Task goal »
Print each line below verbatim, skipping every picture.

[Source records Boundary: Start]

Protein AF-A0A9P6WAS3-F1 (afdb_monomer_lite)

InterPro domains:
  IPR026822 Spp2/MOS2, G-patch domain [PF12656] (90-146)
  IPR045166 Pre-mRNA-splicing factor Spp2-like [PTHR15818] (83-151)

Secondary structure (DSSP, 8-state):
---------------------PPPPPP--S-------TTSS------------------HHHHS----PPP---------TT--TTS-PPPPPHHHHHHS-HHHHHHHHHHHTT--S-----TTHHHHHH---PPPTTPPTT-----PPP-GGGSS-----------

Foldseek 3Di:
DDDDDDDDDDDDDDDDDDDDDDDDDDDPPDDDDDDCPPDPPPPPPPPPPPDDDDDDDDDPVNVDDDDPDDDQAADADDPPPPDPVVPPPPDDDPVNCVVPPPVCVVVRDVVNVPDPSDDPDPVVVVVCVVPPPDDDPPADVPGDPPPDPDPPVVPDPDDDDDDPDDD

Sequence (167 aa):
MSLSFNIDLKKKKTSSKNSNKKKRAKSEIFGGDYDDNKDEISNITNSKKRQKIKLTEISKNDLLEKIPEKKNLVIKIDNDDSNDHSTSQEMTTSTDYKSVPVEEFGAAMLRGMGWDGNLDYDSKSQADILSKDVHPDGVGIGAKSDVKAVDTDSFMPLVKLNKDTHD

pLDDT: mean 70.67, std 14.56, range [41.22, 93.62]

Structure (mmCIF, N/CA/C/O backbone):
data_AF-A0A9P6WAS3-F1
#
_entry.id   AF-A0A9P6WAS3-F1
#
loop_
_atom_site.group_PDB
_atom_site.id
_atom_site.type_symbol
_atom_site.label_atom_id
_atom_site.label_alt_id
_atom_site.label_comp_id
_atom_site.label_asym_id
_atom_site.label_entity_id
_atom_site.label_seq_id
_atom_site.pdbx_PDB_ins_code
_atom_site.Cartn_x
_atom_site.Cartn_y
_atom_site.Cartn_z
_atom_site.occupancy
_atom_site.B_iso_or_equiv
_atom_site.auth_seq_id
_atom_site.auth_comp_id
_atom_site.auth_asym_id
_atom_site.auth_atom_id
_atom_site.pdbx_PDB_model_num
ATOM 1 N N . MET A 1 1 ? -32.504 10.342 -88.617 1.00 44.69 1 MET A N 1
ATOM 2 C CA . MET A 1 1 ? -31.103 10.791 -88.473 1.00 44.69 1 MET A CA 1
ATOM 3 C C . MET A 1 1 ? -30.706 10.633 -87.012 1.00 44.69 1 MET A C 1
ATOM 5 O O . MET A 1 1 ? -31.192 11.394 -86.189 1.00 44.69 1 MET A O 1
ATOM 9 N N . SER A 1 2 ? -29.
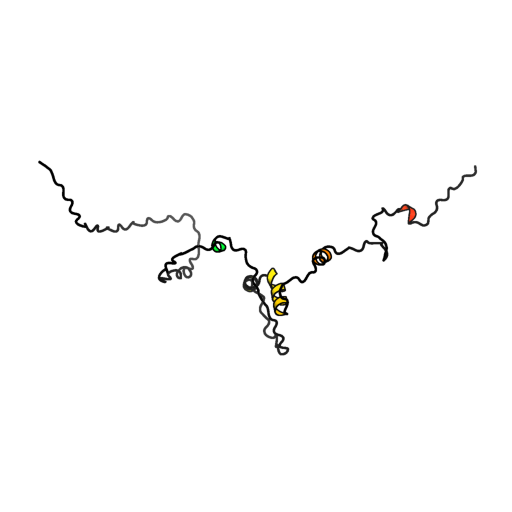924 9.609 -86.668 1.00 48.66 2 SER A N 1
ATOM 10 C CA . SER A 1 2 ? -29.419 9.394 -85.304 1.00 48.66 2 SER A CA 1
ATOM 11 C C . SER A 1 2 ? -27.997 9.945 -85.195 1.00 48.66 2 SER A C 1
ATOM 13 O O . SER A 1 2 ? -27.108 9.496 -85.915 1.00 48.66 2 SER A O 1
ATOM 15 N N . LEU A 1 3 ? -27.789 10.926 -84.317 1.00 55.84 3 LEU A N 1
ATOM 16 C CA . LEU A 1 3 ? -26.472 11.480 -84.000 1.00 55.84 3 LEU A CA 1
ATOM 17 C C . LEU A 1 3 ? -25.763 10.545 -83.012 1.00 55.84 3 LEU A C 1
ATOM 19 O O . LEU A 1 3 ? -26.184 10.421 -81.864 1.00 55.84 3 LEU A O 1
ATOM 23 N N . SER A 1 4 ? -24.697 9.881 -83.453 1.00 61.00 4 SER A N 1
ATOM 24 C CA . SER A 1 4 ? -23.795 9.124 -82.582 1.00 61.00 4 SER A CA 1
ATOM 25 C C . SER A 1 4 ? -22.674 10.037 -82.081 1.00 61.00 4 SER A C 1
ATOM 27 O O . SER A 1 4 ? -21.883 10.534 -82.884 1.00 61.00 4 SER A O 1
ATOM 29 N N . PHE A 1 5 ? -22.583 10.244 -80.767 1.00 61.84 5 PHE A N 1
ATOM 30 C CA . PHE A 1 5 ? -21.458 10.937 -80.135 1.00 61.84 5 PHE A CA 1
ATOM 31 C C . PHE A 1 5 ? -20.411 9.921 -79.670 1.00 61.84 5 PHE A C 1
ATOM 33 O O . PHE A 1 5 ? -20.717 9.051 -78.861 1.00 61.84 5 PHE A O 1
ATOM 40 N N . ASN A 1 6 ? -19.173 10.068 -80.145 1.00 66.44 6 ASN A N 1
ATOM 41 C CA . ASN A 1 6 ? -18.006 9.359 -79.622 1.00 66.44 6 ASN A CA 1
ATOM 42 C C . ASN A 1 6 ? -17.135 10.342 -78.831 1.00 66.44 6 ASN A C 1
ATOM 44 O O . ASN A 1 6 ? -16.809 11.422 -79.323 1.00 66.44 6 ASN A O 1
ATOM 48 N N . ILE A 1 7 ? -16.763 9.966 -77.607 1.00 64.62 7 ILE A N 1
ATOM 49 C CA . ILE A 1 7 ? -15.874 10.741 -76.735 1.00 64.62 7 ILE A CA 1
ATOM 50 C C . ILE A 1 7 ? -14.498 10.083 -76.747 1.00 64.62 7 ILE A C 1
ATOM 52 O O . ILE A 1 7 ? -14.342 8.943 -76.319 1.00 64.62 7 ILE A O 1
ATOM 56 N N . ASP A 1 8 ? -13.503 10.828 -77.220 1.00 69.06 8 ASP A N 1
ATOM 57 C CA . ASP A 1 8 ? -12.120 10.374 -77.330 1.00 69.06 8 ASP A CA 1
ATOM 58 C C . ASP A 1 8 ? -11.274 11.044 -76.229 1.00 69.06 8 ASP A C 1
ATOM 60 O O . ASP A 1 8 ? -10.965 12.239 -76.283 1.00 69.06 8 ASP A O 1
ATOM 64 N N . LEU A 1 9 ? -10.937 10.302 -75.167 1.00 59.88 9 LEU A N 1
ATOM 65 C CA . LEU A 1 9 ? -10.169 10.826 -74.031 1.00 59.88 9 LEU A CA 1
ATOM 66 C C . LEU A 1 9 ? -8.661 10.786 -74.312 1.00 59.88 9 LEU A C 1
ATOM 68 O O . LEU A 1 9 ? -7.934 9.913 -73.832 1.00 59.88 9 LEU A O 1
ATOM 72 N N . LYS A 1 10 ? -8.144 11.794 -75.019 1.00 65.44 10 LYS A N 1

[Source records Boundary: End]

Completed task »
Protein AF-A0A9P6WAS3-F1 (afdb_monomer_lite)

InterPro domains:
  IPR026822 Spp2/MOS2, G-patch domain [PF12656] (90-146)
  IPR045166 Pre-mRNA-splicing factor Spp2-like [PTHR15818] (83-151)

Secondary structure (DSSP, 8-state):
---------------------PPPPPP--S-------TTSS------------------HHHHS----PPP---------TT--TTS-PPPPPHHHHHHS-HHHHHHHHHHHTT--S-----TTHHHHHH---PPPTTPPTT-----PPP-GGGSS-----------

Foldseek 3Di:
DDDDDDDDDDDDDDDDDDDDDDDDDDDPPDDDDDDCPPDPPPPPPPPPPPDDDDDDDDDPVNVDDDDPDDDQAADADDPPPPDPVVPPPPDDDPVNCVVPPPVCVVVRDVVNVPDPSDDPDPVVVVVCVVPPPDDDPPADVPGDPPPDPDPPVVPDPDDDDDDPDDD

Sequence (167 aa):
MSLSFNIDLKKKKTSSKNSNKKKRAKSEIFGGDYDDNKDEISNITNSKKRQKIKLTEISKNDLLEKIPEKKNLVIKIDNDDSNDHSTSQEMTTSTDYKSVPVEEFGAAMLRGMGWDGNLDYDSKSQADILSKDVHPDGVGIGAKSDVKAVDTDSFMPLVKLNKDTHD

pLDDT: mean 70.67, std 14.56, range [41.22, 93.62]

Structure (mmCIF, N/CA/C/O backbone):
data_AF-A0A9P6WAS3-F1
#
_entry.id   AF-A0A9P6WAS3-F1
#
loop_
_atom_site.group_PDB
_atom_site.id
_atom_site.type_symbol
_atom_site.label_atom_id
_atom_site.label_alt_id
_atom_site.label_comp_id
_atom_site.label_asym_id
_atom_site.label_entity_id
_atom_site.label_seq_id
_atom_site.pdbx_PDB_ins_code
_atom_site.Cartn_x
_atom_site.Cartn_y
_atom_site.Cartn_z
_atom_site.occupancy
_atom_site.B_iso_or_equiv
_atom_site.auth_seq_id
_atom_site.auth_comp_id
_atom_site.auth_asym_id
_atom_site.auth_atom_id
_atom_site.pdbx_PDB_model_num
ATOM 1 N N . MET A 1 1 ? -32.504 10.342 -88.617 1.00 44.69 1 MET A N 1
ATOM 2 C CA . MET A 1 1 ? -31.103 10.791 -88.473 1.00 44.69 1 MET A CA 1
ATOM 3 C C . MET A 1 1 ? -30.706 10.633 -87.012 1.00 44.69 1 MET A C 1
ATOM 5 O O . MET A 1 1 ? -31.192 11.394 -86.189 1.00 44.69 1 MET A O 1
ATOM 9 N N . SER A 1 2 ? -29.
924 9.609 -86.668 1.00 48.66 2 SER A N 1
ATOM 10 C CA . SER A 1 2 ? -29.419 9.394 -85.304 1.00 48.66 2 SER A CA 1
ATOM 11 C C . SER A 1 2 ? -27.997 9.945 -85.195 1.00 48.66 2 SER A C 1
ATOM 13 O O . SER A 1 2 ? -27.108 9.496 -85.915 1.00 48.66 2 SER A O 1
ATOM 15 N N . LEU A 1 3 ? -27.789 10.926 -84.317 1.00 55.84 3 LEU A N 1
ATOM 16 C CA . LEU A 1 3 ? -26.472 11.480 -84.000 1.00 55.84 3 LEU A CA 1
ATOM 17 C C . LEU A 1 3 ? -25.763 10.545 -83.012 1.00 55.84 3 LEU A C 1
ATOM 19 O O . LEU A 1 3 ? -26.184 10.421 -81.864 1.00 55.84 3 LEU A O 1
ATOM 23 N N . SER A 1 4 ? -24.697 9.881 -83.453 1.00 61.00 4 SER A N 1
ATOM 24 C CA . SER A 1 4 ? -23.795 9.124 -82.582 1.00 61.00 4 SER A CA 1
ATOM 25 C C . SER A 1 4 ? -22.674 10.037 -82.081 1.00 61.00 4 SER A C 1
ATOM 27 O O . SER A 1 4 ? -21.883 10.534 -82.884 1.00 61.00 4 SER A O 1
ATOM 29 N N . PHE A 1 5 ? -22.583 10.244 -80.767 1.00 61.84 5 PHE A N 1
ATOM 30 C CA . PHE A 1 5 ? -21.458 10.937 -80.135 1.00 61.84 5 PHE A CA 1
ATOM 31 C C . PHE A 1 5 ? -20.411 9.921 -79.670 1.00 61.84 5 PHE A C 1
ATOM 33 O O . PHE A 1 5 ? -20.717 9.051 -78.861 1.00 61.84 5 PHE A O 1
ATOM 40 N N . ASN A 1 6 ? -19.173 10.068 -80.145 1.00 66.44 6 ASN A N 1
ATOM 41 C CA . ASN A 1 6 ? -18.006 9.359 -79.622 1.00 66.44 6 ASN A CA 1
ATOM 42 C C . ASN A 1 6 ? -17.135 10.342 -78.831 1.00 66.44 6 ASN A C 1
ATOM 44 O O . ASN A 1 6 ? -16.809 11.422 -79.323 1.00 66.44 6 ASN A O 1
ATOM 48 N N . ILE A 1 7 ? -16.763 9.966 -77.607 1.00 64.62 7 ILE A N 1
ATOM 49 C CA . ILE A 1 7 ? -15.874 10.741 -76.735 1.00 64.62 7 ILE A CA 1
ATOM 50 C C . ILE A 1 7 ? -14.498 10.083 -76.747 1.00 64.62 7 ILE A C 1
ATOM 52 O O . ILE A 1 7 ? -14.342 8.943 -76.319 1.00 64.62 7 ILE A O 1
ATOM 56 N N . ASP A 1 8 ? -13.503 10.828 -77.220 1.00 69.06 8 ASP A N 1
ATOM 57 C CA . ASP A 1 8 ? -12.120 10.374 -77.330 1.00 69.06 8 ASP A CA 1
ATOM 58 C C . ASP A 1 8 ? -11.274 11.044 -76.229 1.00 69.06 8 ASP A C 1
ATOM 60 O O . ASP A 1 8 ? -10.965 12.239 -76.283 1.00 69.06 8 ASP A O 1
ATOM 64 N N . LEU A 1 9 ? -10.937 10.302 -75.167 1.00 59.88 9 LEU A N 1
ATOM 65 C CA . LEU A 1 9 ? -10.169 10.826 -74.031 1.00 59.88 9 LEU A CA 1
ATOM 66 C C . LEU A 1 9 ? -8.661 10.786 -74.312 1.00 59.88 9 LEU A C 1
ATOM 68 O O . LEU A 1 9 ? -7.934 9.913 -73.832 1.00 59.88 9 LEU A O 1
ATOM 72 N N . LYS A 1 10 ? -8.144 11.794 -75.019 1.00 65.44 10 LYS A N 1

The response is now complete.